Sunday, April 02, 2006

The Great Potato Experiment

Mr Stuart might Dig his Tatties, but here in wet Welsh Wales, we have a different approach. After years of fighting off the slugs of doom, we're trying a variety of experimental growing techniques.*

First off, in the polytunnel, we have three stout black bins filled with nicely rotted compost. Each has in it three seed potatoes, either Charlotte, a good maincrop salad potato with a lovely waxy flesh; Red Duke of York, an early cropping salad variety with a red skin and yellow flesh; or Maris Peer, which is a second early, again good for salads if you don't let it grow too big, otherwise excellent as a baking potato. All three have been in their pots for a couple of weeks now, enjoying the benefit of the tunnel's extra warmth. Today, however, was time for phase two of the trial: outdoors.

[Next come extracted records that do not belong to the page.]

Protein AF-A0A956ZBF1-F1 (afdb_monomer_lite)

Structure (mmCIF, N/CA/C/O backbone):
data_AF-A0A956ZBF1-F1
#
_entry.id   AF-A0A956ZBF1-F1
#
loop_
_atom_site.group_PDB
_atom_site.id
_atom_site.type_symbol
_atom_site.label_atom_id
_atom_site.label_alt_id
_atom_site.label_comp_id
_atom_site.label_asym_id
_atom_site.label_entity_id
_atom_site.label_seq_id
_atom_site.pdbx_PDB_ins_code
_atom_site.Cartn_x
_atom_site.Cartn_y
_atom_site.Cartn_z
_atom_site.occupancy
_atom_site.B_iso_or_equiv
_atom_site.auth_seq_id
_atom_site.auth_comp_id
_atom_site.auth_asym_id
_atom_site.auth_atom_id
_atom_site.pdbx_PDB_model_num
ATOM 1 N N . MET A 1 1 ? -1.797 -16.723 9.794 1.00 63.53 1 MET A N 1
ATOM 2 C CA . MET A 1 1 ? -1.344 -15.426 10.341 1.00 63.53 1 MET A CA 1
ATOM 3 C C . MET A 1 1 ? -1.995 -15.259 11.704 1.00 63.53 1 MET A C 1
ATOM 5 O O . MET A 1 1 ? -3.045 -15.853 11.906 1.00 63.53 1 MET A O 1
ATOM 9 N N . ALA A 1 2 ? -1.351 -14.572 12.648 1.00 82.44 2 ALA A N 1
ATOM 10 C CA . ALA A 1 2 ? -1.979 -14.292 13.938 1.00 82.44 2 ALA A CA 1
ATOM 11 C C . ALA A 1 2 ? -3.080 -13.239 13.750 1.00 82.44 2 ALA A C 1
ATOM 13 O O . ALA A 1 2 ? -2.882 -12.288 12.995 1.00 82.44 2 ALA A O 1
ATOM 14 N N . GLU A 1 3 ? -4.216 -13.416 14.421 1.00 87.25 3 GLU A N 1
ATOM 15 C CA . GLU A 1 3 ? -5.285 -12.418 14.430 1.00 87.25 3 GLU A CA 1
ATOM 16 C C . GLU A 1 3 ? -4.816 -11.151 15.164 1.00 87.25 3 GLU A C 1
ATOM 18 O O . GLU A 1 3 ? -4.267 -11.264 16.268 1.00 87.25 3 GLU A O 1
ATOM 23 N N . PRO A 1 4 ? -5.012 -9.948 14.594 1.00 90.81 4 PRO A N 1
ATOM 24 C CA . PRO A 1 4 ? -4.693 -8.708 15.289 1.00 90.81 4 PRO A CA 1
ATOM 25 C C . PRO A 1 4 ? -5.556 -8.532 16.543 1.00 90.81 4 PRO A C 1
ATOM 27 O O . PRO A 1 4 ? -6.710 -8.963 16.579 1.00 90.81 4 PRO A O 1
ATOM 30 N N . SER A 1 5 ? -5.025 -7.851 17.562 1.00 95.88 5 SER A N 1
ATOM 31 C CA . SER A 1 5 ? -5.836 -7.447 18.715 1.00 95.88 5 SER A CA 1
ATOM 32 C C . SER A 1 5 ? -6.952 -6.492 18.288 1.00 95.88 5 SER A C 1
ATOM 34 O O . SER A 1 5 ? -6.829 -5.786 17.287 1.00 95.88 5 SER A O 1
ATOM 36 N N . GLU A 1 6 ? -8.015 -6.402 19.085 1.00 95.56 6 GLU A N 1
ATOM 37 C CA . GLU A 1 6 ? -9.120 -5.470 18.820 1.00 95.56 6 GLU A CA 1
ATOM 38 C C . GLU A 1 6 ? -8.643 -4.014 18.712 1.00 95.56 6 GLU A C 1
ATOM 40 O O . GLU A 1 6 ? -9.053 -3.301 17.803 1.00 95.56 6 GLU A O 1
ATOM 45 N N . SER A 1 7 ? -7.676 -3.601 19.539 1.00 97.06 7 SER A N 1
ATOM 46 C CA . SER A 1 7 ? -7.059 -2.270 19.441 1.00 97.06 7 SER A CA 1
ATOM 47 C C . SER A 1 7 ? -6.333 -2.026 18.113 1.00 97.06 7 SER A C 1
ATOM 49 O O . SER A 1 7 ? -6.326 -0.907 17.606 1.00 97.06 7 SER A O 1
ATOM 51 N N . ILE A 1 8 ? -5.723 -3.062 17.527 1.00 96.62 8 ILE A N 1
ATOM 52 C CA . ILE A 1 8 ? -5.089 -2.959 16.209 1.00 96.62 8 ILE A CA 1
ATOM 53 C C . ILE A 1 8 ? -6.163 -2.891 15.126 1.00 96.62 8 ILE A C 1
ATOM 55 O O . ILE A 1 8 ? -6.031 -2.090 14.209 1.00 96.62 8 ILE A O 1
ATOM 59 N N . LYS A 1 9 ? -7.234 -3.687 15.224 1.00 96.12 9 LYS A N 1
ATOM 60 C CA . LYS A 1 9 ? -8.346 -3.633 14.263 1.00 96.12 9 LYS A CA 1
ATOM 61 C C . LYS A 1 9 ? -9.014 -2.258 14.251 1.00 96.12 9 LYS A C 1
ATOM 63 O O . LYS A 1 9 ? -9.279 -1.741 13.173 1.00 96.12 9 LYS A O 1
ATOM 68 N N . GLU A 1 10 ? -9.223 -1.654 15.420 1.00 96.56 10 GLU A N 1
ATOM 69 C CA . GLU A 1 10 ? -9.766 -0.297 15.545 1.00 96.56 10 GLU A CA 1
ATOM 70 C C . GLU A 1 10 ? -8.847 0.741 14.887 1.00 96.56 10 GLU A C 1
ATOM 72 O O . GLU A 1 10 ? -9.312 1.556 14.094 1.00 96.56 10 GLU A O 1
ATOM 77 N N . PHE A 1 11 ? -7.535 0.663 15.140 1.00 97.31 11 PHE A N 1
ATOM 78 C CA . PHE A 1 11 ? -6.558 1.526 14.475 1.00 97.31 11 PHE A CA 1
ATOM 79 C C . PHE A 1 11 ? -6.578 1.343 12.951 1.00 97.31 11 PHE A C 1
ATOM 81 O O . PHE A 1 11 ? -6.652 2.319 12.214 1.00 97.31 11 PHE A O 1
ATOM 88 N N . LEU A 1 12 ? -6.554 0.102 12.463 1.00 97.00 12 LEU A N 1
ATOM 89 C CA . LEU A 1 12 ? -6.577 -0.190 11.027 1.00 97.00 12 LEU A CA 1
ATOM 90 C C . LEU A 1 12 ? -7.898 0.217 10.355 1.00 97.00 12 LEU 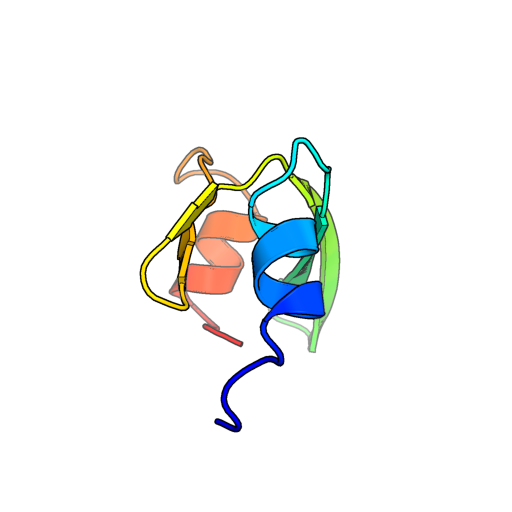A C 1
ATOM 92 O O . LEU A 1 12 ? -7.903 0.527 9.170 1.00 97.00 12 LEU A O 1
ATOM 96 N N . GLY A 1 13 ? -9.011 0.239 11.092 1.00 96.25 13 GLY A N 1
ATOM 97 C CA . GLY A 1 13 ? -10.300 0.737 10.603 1.00 96.25 13 GLY A CA 1
ATOM 98 C C . GLY A 1 13 ? -10.395 2.267 10.514 1.00 96.25 13 GLY A C 1
ATOM 99 O O . GLY A 1 13 ? -11.377 2.787 9.985 1.00 96.25 13 GLY A O 1
ATOM 100 N N . GLY A 1 14 ? -9.405 2.998 11.035 1.00 96.31 14 GLY A N 1
ATOM 101 C CA . GLY A 1 14 ? -9.343 4.456 10.994 1.00 96.31 14 GLY A CA 1
ATOM 102 C C . GLY A 1 14 ? -8.857 5.032 9.657 1.00 96.31 14 GLY A C 1
ATOM 103 O O . GLY A 1 14 ? -8.424 4.330 8.746 1.00 96.31 14 GLY A O 1
ATOM 104 N N . VAL A 1 15 ? -8.888 6.364 9.543 1.00 96.69 15 VAL A N 1
ATOM 105 C CA . VAL A 1 15 ? -8.407 7.086 8.352 1.00 96.69 15 VAL A CA 1
ATOM 106 C C . VAL A 1 15 ? -6.896 7.291 8.450 1.00 96.69 15 VAL A C 1
ATOM 108 O O . VAL A 1 15 ? -6.415 8.266 9.032 1.00 96.69 15 VAL A O 1
ATOM 111 N N . HIS A 1 16 ? -6.142 6.368 7.857 1.00 96.44 16 HIS A N 1
ATOM 112 C CA . HIS A 1 16 ? -4.682 6.392 7.847 1.00 96.44 16 HIS A CA 1
ATOM 113 C C . HIS A 1 16 ? -4.122 6.133 6.447 1.00 96.44 16 HIS A C 1
ATOM 115 O O . HIS A 1 16 ? -4.727 5.449 5.625 1.00 96.44 16 HIS A O 1
ATOM 121 N N . TYR A 1 17 ? -2.917 6.643 6.197 1.00 97.12 17 TYR A N 1
ATOM 122 C CA . TYR A 1 17 ? -2.106 6.202 5.068 1.00 97.12 17 TYR A CA 1
ATOM 123 C C . TYR A 1 17 ? -1.237 5.016 5.480 1.00 97.12 17 TYR A C 1
ATOM 125 O O . TYR A 1 17 ? -0.796 4.928 6.628 1.00 97.12 17 TYR A O 1
ATOM 133 N N . ALA A 1 18 ? -0.932 4.151 4.520 1.00 97.62 18 ALA A N 1
ATOM 134 C CA . ALA A 1 18 ? 0.078 3.112 4.655 1.00 97.62 18 ALA A CA 1
ATOM 135 C C . ALA A 1 18 ? 1.207 3.325 3.641 1.00 97.62 18 ALA A C 1
ATOM 137 O O . ALA A 1 18 ? 1.015 3.936 2.589 1.00 97.62 18 ALA A O 1
ATOM 138 N N . THR A 1 19 ? 2.381 2.771 3.935 1.00 98.12 19 THR A N 1
ATOM 139 C CA . THR A 1 19 ? 3.443 2.600 2.940 1.00 98.12 19 THR A CA 1
ATOM 140 C C . THR A 1 19 ? 3.36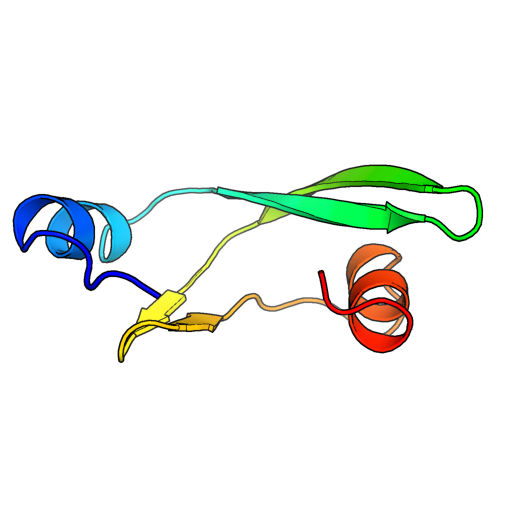8 1.176 2.417 1.00 98.12 19 THR A C 1
ATOM 142 O O . THR A 1 19 ? 3.693 0.235 3.138 1.00 98.12 19 THR A O 1
ATOM 145 N N . LEU A 1 20 ? 2.952 1.011 1.162 1.00 97.62 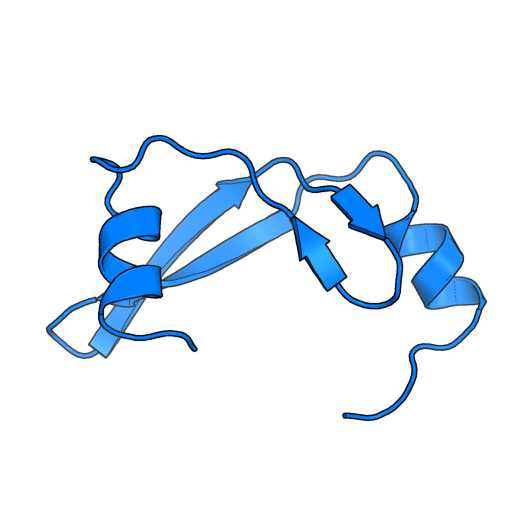20 LEU A N 1
ATOM 146 C CA . LEU A 1 20 ? 2.972 -0.284 0.494 1.00 97.62 20 LEU A CA 1
ATOM 147 C C . LEU A 1 20 ? 4.360 -0.520 -0.100 1.00 97.62 20 LEU A C 1
ATOM 149 O O . LEU A 1 20 ? 4.800 0.229 -0.977 1.00 97.62 20 LEU A O 1
ATOM 153 N N . ALA A 1 21 ? 5.028 -1.565 0.380 1.00 98.00 21 ALA A N 1
ATOM 154 C CA . ALA A 1 21 ? 6.230 -2.104 -0.231 1.00 98.00 21 ALA A CA 1
ATOM 155 C C . ALA A 1 21 ? 5.841 -3.188 -1.239 1.00 98.00 21 ALA A C 1
ATOM 157 O O . ALA A 1 21 ? 5.035 -4.057 -0.931 1.00 98.00 21 ALA A O 1
ATOM 158 N N . THR A 1 22 ? 6.410 -3.131 -2.439 1.00 97.94 22 THR A N 1
ATOM 159 C CA . THR A 1 22 ? 6.300 -4.210 -3.431 1.00 97.94 22 THR A CA 1
ATOM 160 C C . THR A 1 22 ? 7.679 -4.541 -3.976 1.00 97.94 22 THR A C 1
ATOM 162 O O . THR A 1 22 ? 8.516 -3.646 -4.115 1.00 97.94 22 THR A O 1
ATOM 165 N N . GLU A 1 23 ? 7.927 -5.808 -4.297 1.00 98.19 23 GLU A N 1
ATOM 166 C CA . GLU A 1 23 ? 9.249 -6.232 -4.760 1.00 98.19 23 GLU A CA 1
ATOM 167 C C . GLU A 1 23 ? 9.465 -5.950 -6.253 1.00 98.19 23 GLU A C 1
ATOM 169 O O . GLU A 1 23 ? 8.669 -6.337 -7.119 1.00 98.19 23 GLU A O 1
ATOM 174 N N . ASP A 1 24 ? 10.586 -5.318 -6.575 1.00 97.12 24 ASP A N 1
ATOM 175 C CA . ASP A 1 24 ? 11.077 -5.130 -7.932 1.00 97.12 24 ASP A CA 1
ATOM 176 C C . ASP A 1 24 ? 11.675 -6.415 -8.519 1.00 97.12 24 ASP A C 1
ATOM 178 O O . ASP A 1 24 ? 11.908 -7.410 -7.841 1.00 97.12 24 ASP A O 1
ATOM 182 N N . LYS A 1 25 ? 11.899 -6.429 -9.837 1.00 96.44 25 LYS A N 1
ATOM 183 C CA . LYS A 1 25 ? 12.429 -7.610 -10.546 1.00 96.44 25 LYS A CA 1
ATOM 184 C C . LYS A 1 25 ? 13.830 -8.033 -10.085 1.00 96.44 25 LYS A C 1
ATOM 186 O O . LYS A 1 25 ? 14.227 -9.165 -10.325 1.00 96.44 25 LYS A O 1
ATOM 191 N N . ASP A 1 26 ? 14.584 -7.101 -9.517 1.00 95.94 26 ASP A N 1
ATOM 192 C CA . ASP A 1 26 ? 15.952 -7.253 -9.025 1.00 95.94 26 ASP A CA 1
ATOM 193 C C . ASP A 1 26 ? 16.007 -7.480 -7.505 1.00 95.94 26 ASP A C 1
ATOM 195 O O . ASP A 1 26 ? 17.095 -7.530 -6.937 1.00 95.94 26 ASP A O 1
ATOM 199 N N . GLY A 1 27 ? 14.848 -7.631 -6.850 1.00 95.69 27 GLY A N 1
ATOM 200 C CA . GLY A 1 27 ? 14.740 -7.809 -5.403 1.00 95.69 27 GLY A CA 1
ATOM 201 C C . GLY A 1 27 ? 14.720 -6.501 -4.605 1.00 95.69 27 GLY A C 1
ATOM 202 O O . GLY A 1 27 ? 14.636 -6.545 -3.379 1.00 95.69 27 GLY A O 1
ATOM 203 N N . GLY A 1 28 ? 14.784 -5.336 -5.262 1.00 97.00 28 GLY A N 1
ATOM 204 C CA . GLY A 1 28 ? 14.625 -4.043 -4.597 1.00 97.00 28 GLY A CA 1
ATOM 205 C C . GLY A 1 28 ? 13.206 -3.821 -4.057 1.00 97.00 28 GLY A C 1
ATOM 206 O O . GLY A 1 28 ? 12.244 -4.427 -4.525 1.00 97.00 28 GLY A O 1
ATOM 207 N N . ALA A 1 29 ? 13.053 -2.915 -3.089 1.00 97.38 29 ALA A N 1
ATOM 208 C CA . ALA A 1 29 ? 11.743 -2.525 -2.569 1.00 97.38 29 ALA A CA 1
ATOM 209 C C . ALA A 1 29 ? 11.257 -1.224 -3.223 1.00 97.38 29 ALA A C 1
ATOM 211 O O . ALA A 1 29 ? 11.878 -0.168 -3.082 1.00 97.38 29 ALA A O 1
ATOM 212 N N . HIS A 1 30 ? 10.106 -1.276 -3.892 1.00 97.62 30 HIS A N 1
ATOM 213 C CA . HIS A 1 30 ? 9.388 -0.088 -4.338 1.00 97.62 30 HIS A CA 1
ATOM 214 C C . HIS A 1 30 ? 8.358 0.320 -3.280 1.00 97.62 30 HIS A C 1
ATOM 216 O O . HIS A 1 30 ? 7.378 -0.393 -3.064 1.00 97.62 30 HIS A O 1
ATOM 222 N N . LEU A 1 31 ? 8.593 1.463 -2.630 1.00 98.25 31 LEU A N 1
ATOM 223 C CA . LEU A 1 31 ? 7.756 2.001 -1.556 1.00 98.25 31 LEU A CA 1
ATOM 224 C C . LEU A 1 31 ? 6.848 3.114 -2.084 1.00 98.25 31 LEU A C 1
ATOM 226 O O . LEU A 1 31 ? 7.331 4.065 -2.701 1.00 98.25 31 LEU A O 1
ATOM 230 N N . THR A 1 32 ? 5.546 3.026 -1.814 1.00 98.00 32 THR A N 1
ATOM 231 C CA . THR A 1 32 ? 4.579 4.072 -2.187 1.00 98.00 32 THR A CA 1
ATOM 232 C C . THR A 1 32 ? 3.575 4.343 -1.070 1.00 98.00 32 THR A C 1
ATOM 234 O O . THR A 1 32 ? 3.088 3.374 -0.483 1.00 98.00 32 THR A O 1
ATOM 237 N N . PRO A 1 33 ? 3.212 5.612 -0.802 1.00 98.06 33 PRO A N 1
ATOM 238 C CA . PRO A 1 33 ? 2.090 5.919 0.074 1.00 98.06 33 PRO A CA 1
ATOM 239 C C . PRO A 1 33 ? 0.780 5.499 -0.599 1.00 98.06 33 PRO A C 1
ATOM 241 O O . PRO A 1 33 ? 0.589 5.727 -1.797 1.00 98.06 33 PRO A O 1
ATOM 244 N N . VAL A 1 34 ? -0.114 4.883 0.167 1.00 97.69 34 VAL A N 1
ATOM 245 C CA . VAL A 1 34 ? -1.431 4.448 -0.299 1.00 97.69 34 VAL A CA 1
ATOM 246 C C . VAL A 1 34 ? -2.495 4.770 0.741 1.00 97.69 34 VAL A C 1
ATOM 248 O O . VAL A 1 34 ? -2.260 4.677 1.948 1.00 97.69 34 VAL A O 1
ATOM 251 N N . TRP A 1 35 ? -3.676 5.125 0.252 1.00 97.69 35 TRP A N 1
ATOM 252 C CA . TRP A 1 35 ? -4.900 4.936 1.016 1.00 97.69 35 TRP A CA 1
ATOM 253 C C . TRP A 1 35 ? -5.258 3.453 1.015 1.00 97.69 35 TRP A C 1
ATOM 255 O O . TRP A 1 35 ? -4.970 2.744 0.046 1.00 97.69 35 TRP A O 1
ATOM 265 N N . TYR A 1 36 ? -5.886 2.990 2.089 1.00 97.94 36 TYR A N 1
ATOM 266 C CA . TYR A 1 36 ? -6.343 1.614 2.190 1.00 97.94 36 TYR A CA 1
ATOM 267 C C . TYR A 1 36 ? -7.714 1.528 2.859 1.00 97.94 36 TYR A C 1
ATOM 269 O O . TYR A 1 36 ? -8.125 2.432 3.584 1.00 97.94 36 TYR A O 1
ATOM 277 N N . LEU A 1 37 ? -8.390 0.409 2.613 1.00 97.81 37 LEU A N 1
ATOM 278 C CA . LEU A 1 37 ? -9.517 -0.080 3.399 1.00 97.81 37 LEU A CA 1
ATOM 279 C C . LEU A 1 37 ? -9.070 -1.356 4.116 1.00 97.81 37 LEU A C 1
ATOM 281 O O . LEU A 1 37 ? -8.484 -2.236 3.482 1.00 97.81 37 LEU A O 1
ATOM 285 N N . TYR A 1 38 ? -9.340 -1.450 5.416 1.00 96.75 38 TYR A N 1
ATOM 286 C CA . TYR A 1 38 ? -9.164 -2.678 6.183 1.00 96.75 38 TYR A CA 1
ATOM 287 C C . TYR A 1 38 ? -10.530 -3.263 6.541 1.00 96.75 38 TYR A C 1
ATOM 289 O O . TYR A 1 38 ? -11.292 -2.653 7.287 1.00 96.75 38 TYR A O 1
ATOM 297 N N . GLU A 1 39 ? -10.840 -4.436 5.994 1.00 95.06 39 GLU A N 1
ATOM 298 C CA . GLU A 1 39 ? -12.130 -5.110 6.163 1.00 95.06 39 GLU A CA 1
ATOM 299 C C . GLU A 1 39 ? -11.920 -6.630 6.131 1.00 95.06 39 GLU A C 1
ATOM 301 O O . GLU A 1 39 ? -11.106 -7.132 5.354 1.00 95.06 39 GLU A O 1
ATOM 306 N N . ASP A 1 40 ? -12.602 -7.368 7.012 1.00 92.94 40 ASP A N 1
ATOM 307 C CA . ASP A 1 40 ? -12.522 -8.835 7.112 1.00 92.94 40 ASP A CA 1
ATOM 308 C C . ASP A 1 40 ? -11.088 -9.400 7.158 1.00 92.94 40 ASP A C 1
ATOM 310 O O . ASP A 1 40 ? -10.761 -10.415 6.533 1.00 92.94 40 ASP A O 1
ATOM 314 N N . GLY A 1 41 ? -10.198 -8.715 7.885 1.00 92.62 41 GLY A N 1
ATOM 315 C CA . GLY A 1 41 ? -8.797 -9.123 8.033 1.00 92.62 41 GLY A CA 1
ATOM 316 C C . GLY A 1 41 ? -7.934 -8.892 6.788 1.00 92.62 41 GLY A C 1
ATOM 317 O O . GLY A 1 41 ? -6.835 -9.440 6.696 1.00 92.62 41 GLY A O 1
ATOM 318 N N . LYS A 1 42 ? -8.415 -8.110 5.814 1.00 94.25 42 LYS A N 1
ATOM 319 C CA . LYS A 1 42 ? -7.744 -7.857 4.534 1.00 94.25 42 LYS A CA 1
ATOM 320 C C . LYS A 1 42 ? -7.543 -6.370 4.295 1.00 94.25 42 LYS A C 1
ATOM 322 O O . LYS A 1 42 ? -8.361 -5.546 4.687 1.00 94.25 42 LYS A O 1
ATOM 327 N N . PHE A 1 43 ? -6.463 -6.054 3.587 1.00 96.19 43 PHE A N 1
ATOM 328 C CA . PHE A 1 43 ? -6.200 -4.720 3.063 1.00 96.19 43 PHE A CA 1
ATOM 329 C C . PHE A 1 43 ? -6.621 -4.640 1.600 1.00 96.19 43 PHE A C 1
ATOM 331 O O . PHE A 1 43 ? -6.219 -5.473 0.785 1.00 96.19 43 PHE A O 1
ATOM 338 N N . PHE A 1 44 ? -7.370 -3.599 1.264 1.00 97.19 44 PHE A N 1
ATOM 339 C CA . PHE A 1 44 ? -7.712 -3.239 -0.103 1.00 97.19 44 PHE A CA 1
ATOM 340 C C . PHE A 1 44 ? -7.068 -1.899 -0.435 1.00 97.19 44 PHE A C 1
ATOM 342 O O . PHE A 1 44 ? -7.151 -0.948 0.340 1.00 97.19 44 PHE A O 1
ATOM 349 N N . VAL A 1 45 ? -6.417 -1.835 -1.592 1.00 97.38 45 VAL A N 1
ATOM 350 C CA . VAL A 1 45 ? -5.727 -0.644 -2.084 1.00 97.38 45 VAL A CA 1
ATOM 351 C C . VAL A 1 45 ? -6.185 -0.403 -3.514 1.00 97.38 45 VAL A C 1
ATOM 353 O O . VAL A 1 45 ? -6.036 -1.275 -4.370 1.00 97.38 45 VAL A O 1
ATOM 356 N N . GLU A 1 46 ? -6.734 0.778 -3.772 1.00 96.00 46 GLU A N 1
ATOM 357 C CA . GLU A 1 46 ? -7.032 1.225 -5.131 1.00 96.00 46 GLU A CA 1
ATOM 358 C C . GLU A 1 46 ? -5.721 1.613 -5.833 1.00 96.00 46 GLU A C 1
ATOM 360 O O . GLU A 1 46 ? -4.840 2.253 -5.252 1.00 96.00 46 GLU A O 1
ATOM 365 N N . THR A 1 47 ? -5.538 1.143 -7.067 1.00 96.38 47 THR A N 1
ATOM 366 C CA . THR A 1 47 ? -4.389 1.510 -7.893 1.00 96.38 47 THR A CA 1
ATOM 367 C C . THR A 1 47 ? -4.653 1.181 -9.359 1.00 96.38 47 THR A C 1
ATOM 369 O O . THR A 1 47 ? -5.286 0.181 -9.694 1.00 96.38 47 THR A O 1
ATOM 372 N N . GLU A 1 48 ? -4.050 1.953 -10.259 1.00 96.44 48 GLU A N 1
ATOM 373 C CA . GLU A 1 48 ? -4.095 1.659 -11.689 1.00 96.44 48 GLU A CA 1
ATOM 374 C C . GLU A 1 48 ? -3.322 0.368 -12.034 1.00 96.44 48 GLU A C 1
ATOM 376 O O . GLU A 1 48 ? -2.187 0.192 -11.558 1.00 96.44 48 GLU A O 1
ATOM 381 N N . PRO A 1 49 ? -3.843 -0.494 -12.932 1.00 95.00 49 PRO A N 1
ATOM 382 C CA . PRO A 1 49 ? -3.157 -1.717 -13.364 1.00 95.00 49 PRO A CA 1
ATOM 383 C C . PRO A 1 49 ? -1.775 -1.473 -13.991 1.00 95.00 49 PRO A C 1
ATOM 385 O O . PRO A 1 49 ? -0.876 -2.305 -13.881 1.00 95.00 49 PRO A O 1
ATOM 388 N N . ALA A 1 50 ? -1.580 -0.315 -14.630 1.00 96.31 50 ALA A N 1
ATOM 389 C CA . ALA A 1 50 ? -0.310 0.067 -15.249 1.00 96.31 50 ALA A CA 1
ATOM 390 C C . ALA A 1 50 ? 0.760 0.512 -14.230 1.00 96.31 50 ALA A C 1
ATOM 392 O O . ALA A 1 50 ? 1.954 0.590 -14.558 1.00 96.31 50 ALA A O 1
ATOM 393 N N . SER A 1 51 ? 0.364 0.792 -12.984 1.00 97.81 51 SER A N 1
ATOM 394 C CA . SER A 1 51 ? 1.284 1.244 -11.943 1.00 97.81 51 SER A CA 1
ATOM 395 C C . SER A 1 51 ? 2.370 0.203 -11.647 1.00 97.81 51 SER A C 1
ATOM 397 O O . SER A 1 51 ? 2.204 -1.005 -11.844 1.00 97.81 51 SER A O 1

This time we have planted five varieties: Sante, which is an early maincrop that can make a good new potato; Romano, which has a dry texture and nutty flavour excellent for baking; Ambo, an all-round maincrop variety; Desiree, which is a red-skinned maincrop suitable for almost anything; and Valor, which is an early maincrop good for mashing. All of these varieties were chosen for their alleged slug-resistance, as we have the world's largest population of the slimy bastards here and all attempts to eradicate them have so far failed.

The clever bit of the experiment is not the choice of varieties, however. It is the manner of growing. We have purloined several old car tyres from the farm (where they are used to hold down the tarpaulin over the silage), and padded the insides of them with the paper shreddings from the office. Into the centre of each tyre goes a generous serving of good sieved compost and three seed potatoes. This forms a neat, raised bed system, which will warm quicker and keep its heat better, thus getting our spuds off to a flying start.

And the clever bit comes later, when those first green shoots start to show in about a months time. Then we just get another set of tyres, load them on top of the first and fill them with more compost. Voila - earthed-up tatties.

It's possible to keep on doing this, building the plants taller and taller, so that at the bottom of the stack the first tubers will grow large and tasty, whereas at the top, smaller salad and boiling spuds abound. And better yet, it's easy to keep the slugs off the tyres - I favour the night time prowl with a torch and a sharp knife for this, damned slugs aren't getting my beer.

It's early days, of course, and the whole experiment could turn out to be an unmitigated disaster. But I'm quietly confident of having something to eat in a few months time. More updates in due course.

And now, having spent the afternoon digging and sifting compost, I'm off to read A Touch of Frost in the bath.

And so it begins

* well it is an experimental farm, after all


Blogger Sandra Ruttan said...

You know, usually when the gardening starts, you aren't hoping to see Frost...

April 02, 2006 6:06 pm  
Blogger Stuart MacBride said...

That's why he's off to the bath - to soak his spuds and keep them warm...

Oh, I can't believe I just typed that.